From the data that follows, print exactly the lines starting at the one containing "ATOM 11 N N" and ending at the one containing "ATOM 27 C CA"; include both of them and nothing more.

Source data

---

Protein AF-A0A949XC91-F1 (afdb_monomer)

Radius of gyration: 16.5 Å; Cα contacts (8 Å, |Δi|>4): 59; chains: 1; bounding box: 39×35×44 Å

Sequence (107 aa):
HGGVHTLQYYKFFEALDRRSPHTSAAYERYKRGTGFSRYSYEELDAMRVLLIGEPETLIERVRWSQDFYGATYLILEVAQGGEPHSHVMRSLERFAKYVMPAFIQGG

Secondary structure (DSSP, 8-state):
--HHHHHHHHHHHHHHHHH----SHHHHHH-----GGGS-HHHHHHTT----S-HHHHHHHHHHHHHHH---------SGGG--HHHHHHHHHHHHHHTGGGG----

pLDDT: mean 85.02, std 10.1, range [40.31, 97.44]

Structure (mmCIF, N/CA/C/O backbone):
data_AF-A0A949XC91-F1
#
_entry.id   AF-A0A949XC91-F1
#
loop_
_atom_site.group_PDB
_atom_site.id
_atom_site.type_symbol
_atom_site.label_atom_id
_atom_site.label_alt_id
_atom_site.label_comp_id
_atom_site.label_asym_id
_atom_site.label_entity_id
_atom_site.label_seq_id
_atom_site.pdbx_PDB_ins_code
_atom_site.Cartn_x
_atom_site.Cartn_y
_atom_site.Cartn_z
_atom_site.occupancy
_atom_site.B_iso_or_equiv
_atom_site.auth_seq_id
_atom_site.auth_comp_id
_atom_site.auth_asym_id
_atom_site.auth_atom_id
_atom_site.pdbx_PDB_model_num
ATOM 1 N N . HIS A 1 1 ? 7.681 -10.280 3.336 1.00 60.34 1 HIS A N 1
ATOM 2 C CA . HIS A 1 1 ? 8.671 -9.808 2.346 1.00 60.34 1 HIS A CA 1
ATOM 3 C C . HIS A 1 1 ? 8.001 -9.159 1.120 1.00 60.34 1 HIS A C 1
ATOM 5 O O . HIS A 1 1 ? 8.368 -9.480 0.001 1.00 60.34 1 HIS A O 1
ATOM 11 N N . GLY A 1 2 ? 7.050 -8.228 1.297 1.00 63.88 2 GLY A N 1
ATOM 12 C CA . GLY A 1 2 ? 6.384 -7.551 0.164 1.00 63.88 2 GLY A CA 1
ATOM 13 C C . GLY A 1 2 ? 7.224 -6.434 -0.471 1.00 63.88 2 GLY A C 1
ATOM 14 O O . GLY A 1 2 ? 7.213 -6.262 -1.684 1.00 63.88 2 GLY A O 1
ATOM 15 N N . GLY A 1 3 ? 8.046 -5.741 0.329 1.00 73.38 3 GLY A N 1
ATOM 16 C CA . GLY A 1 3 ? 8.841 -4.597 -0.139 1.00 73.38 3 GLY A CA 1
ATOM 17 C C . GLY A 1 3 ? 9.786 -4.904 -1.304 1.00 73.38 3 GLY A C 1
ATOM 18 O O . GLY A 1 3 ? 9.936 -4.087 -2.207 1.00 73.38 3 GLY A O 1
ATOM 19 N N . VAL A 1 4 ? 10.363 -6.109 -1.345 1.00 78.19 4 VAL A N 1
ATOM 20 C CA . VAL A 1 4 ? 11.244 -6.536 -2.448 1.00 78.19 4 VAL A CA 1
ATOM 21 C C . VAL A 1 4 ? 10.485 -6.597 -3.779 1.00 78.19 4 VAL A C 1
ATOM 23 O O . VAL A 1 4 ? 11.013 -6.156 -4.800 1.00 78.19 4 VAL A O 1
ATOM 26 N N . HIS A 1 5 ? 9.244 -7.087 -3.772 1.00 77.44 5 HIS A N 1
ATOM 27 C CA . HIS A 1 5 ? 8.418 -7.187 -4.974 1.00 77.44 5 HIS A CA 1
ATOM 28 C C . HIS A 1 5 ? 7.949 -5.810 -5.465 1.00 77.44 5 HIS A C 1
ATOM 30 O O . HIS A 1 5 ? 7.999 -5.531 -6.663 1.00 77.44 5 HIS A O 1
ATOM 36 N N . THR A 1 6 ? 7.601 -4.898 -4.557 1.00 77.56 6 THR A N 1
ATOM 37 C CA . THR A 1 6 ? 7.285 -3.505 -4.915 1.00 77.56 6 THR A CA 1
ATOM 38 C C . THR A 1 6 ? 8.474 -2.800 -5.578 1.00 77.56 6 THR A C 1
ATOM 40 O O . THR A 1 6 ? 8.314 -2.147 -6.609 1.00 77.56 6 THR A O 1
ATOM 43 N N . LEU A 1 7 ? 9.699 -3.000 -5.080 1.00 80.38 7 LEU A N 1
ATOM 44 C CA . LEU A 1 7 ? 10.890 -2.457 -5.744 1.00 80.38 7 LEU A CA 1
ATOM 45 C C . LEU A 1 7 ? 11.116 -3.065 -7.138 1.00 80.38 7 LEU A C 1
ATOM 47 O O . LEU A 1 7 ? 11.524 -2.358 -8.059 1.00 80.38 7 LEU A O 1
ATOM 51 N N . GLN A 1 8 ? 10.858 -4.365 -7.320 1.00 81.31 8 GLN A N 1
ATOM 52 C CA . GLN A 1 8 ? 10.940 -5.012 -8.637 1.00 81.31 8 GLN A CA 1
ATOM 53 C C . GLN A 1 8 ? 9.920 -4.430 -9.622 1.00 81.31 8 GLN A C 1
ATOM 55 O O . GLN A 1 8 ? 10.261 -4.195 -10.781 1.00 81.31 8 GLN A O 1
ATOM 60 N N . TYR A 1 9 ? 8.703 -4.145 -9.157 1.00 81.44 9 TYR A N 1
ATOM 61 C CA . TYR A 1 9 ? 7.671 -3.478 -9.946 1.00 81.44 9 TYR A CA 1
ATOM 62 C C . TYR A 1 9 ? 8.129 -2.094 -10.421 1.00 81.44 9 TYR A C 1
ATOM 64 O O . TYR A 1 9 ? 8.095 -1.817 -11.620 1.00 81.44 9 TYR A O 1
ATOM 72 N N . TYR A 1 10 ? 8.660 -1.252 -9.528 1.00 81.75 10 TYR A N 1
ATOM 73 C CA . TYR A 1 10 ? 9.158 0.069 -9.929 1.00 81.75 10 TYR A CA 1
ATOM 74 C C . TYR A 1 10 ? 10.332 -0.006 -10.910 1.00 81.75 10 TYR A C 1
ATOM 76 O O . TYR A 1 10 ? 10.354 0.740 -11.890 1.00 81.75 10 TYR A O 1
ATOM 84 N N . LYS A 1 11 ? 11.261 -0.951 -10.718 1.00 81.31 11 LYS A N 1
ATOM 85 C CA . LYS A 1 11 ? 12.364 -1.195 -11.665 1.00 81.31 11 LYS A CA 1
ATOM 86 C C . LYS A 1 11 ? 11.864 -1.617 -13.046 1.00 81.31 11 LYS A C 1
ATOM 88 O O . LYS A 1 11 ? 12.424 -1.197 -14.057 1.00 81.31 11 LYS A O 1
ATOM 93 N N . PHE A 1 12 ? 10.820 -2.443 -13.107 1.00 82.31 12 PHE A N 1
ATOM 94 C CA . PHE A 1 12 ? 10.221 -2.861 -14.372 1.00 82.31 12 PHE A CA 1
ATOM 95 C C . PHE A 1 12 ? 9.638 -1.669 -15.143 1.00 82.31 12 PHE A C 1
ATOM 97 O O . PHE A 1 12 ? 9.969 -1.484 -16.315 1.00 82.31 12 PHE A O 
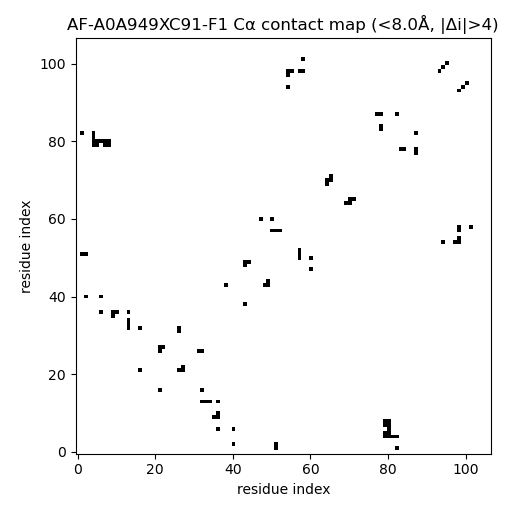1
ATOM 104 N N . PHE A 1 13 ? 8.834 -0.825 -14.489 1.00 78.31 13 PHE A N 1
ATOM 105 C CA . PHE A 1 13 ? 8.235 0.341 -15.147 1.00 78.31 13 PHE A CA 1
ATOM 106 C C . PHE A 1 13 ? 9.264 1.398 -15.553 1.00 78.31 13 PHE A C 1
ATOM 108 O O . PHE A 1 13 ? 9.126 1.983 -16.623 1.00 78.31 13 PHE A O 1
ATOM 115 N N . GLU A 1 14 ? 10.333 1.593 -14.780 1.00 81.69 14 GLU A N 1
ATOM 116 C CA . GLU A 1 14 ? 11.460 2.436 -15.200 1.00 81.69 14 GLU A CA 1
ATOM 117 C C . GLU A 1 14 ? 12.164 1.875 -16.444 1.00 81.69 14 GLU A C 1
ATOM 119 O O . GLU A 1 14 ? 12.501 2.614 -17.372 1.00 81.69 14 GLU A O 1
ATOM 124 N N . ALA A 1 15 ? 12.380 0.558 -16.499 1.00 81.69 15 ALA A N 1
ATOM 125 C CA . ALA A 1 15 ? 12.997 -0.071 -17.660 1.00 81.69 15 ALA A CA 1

---

* _Response area_
ATOM 11 N N . GLY A 1 2 ? 7.050 -8.228 1.297 1.00 63.88 2 GLY A N 1
ATOM 12 C CA . GLY A 1 2 ? 6.384 -7.551 0.164 1.00 63.88 2 GLY A CA 1
ATOM 13 C C . GLY A 1 2 ? 7.224 -6.434 -0.471 1.00 63.88 2 GLY A C 1
ATOM 14 O O . GLY A 1 2 ? 7.213 -6.262 -1.684 1.00 63.88 2 GLY A O 1
ATOM 15 N N . GLY A 1 3 ? 8.046 -5.741 0.329 1.00 73.38 3 GLY A N 1
ATOM 16 C CA . GLY A 1 3 ? 8.841 -4.597 -0.139 1.00 73.38 3 GLY A CA 1
ATOM 17 C C . GLY A 1 3 ? 9.786 -4.904 -1.304 1.00 73.38 3 GLY A C 1
ATOM 18 O O . GLY A 1 3 ? 9.936 -4.087 -2.207 1.00 73.38 3 GLY A O 1
ATOM 19 N N . VAL A 1 4 ? 10.363 -6.109 -1.345 1.00 78.19 4 VAL A N 1
ATOM 20 C CA . VAL A 1 4 ? 11.244 -6.536 -2.448 1.00 78.19 4 VAL A CA 1
ATOM 21 C C . VAL A 1 4 ? 10.485 -6.597 -3.779 1.00 78.19 4 VAL A C 1
ATOM 23 O O . VAL A 1 4 ? 11.013 -6.156 -4.800 1.00 78.19 4 VAL A O 1
ATOM 26 N N . HIS A 1 5 ? 9.244 -7.087 -3.772 1.00 77.44 5 HIS A N 1
ATOM 27 C CA . HIS A 1 5 ? 8.418 -7.187 -4.974 1.00 77.44 5 HIS A CA 1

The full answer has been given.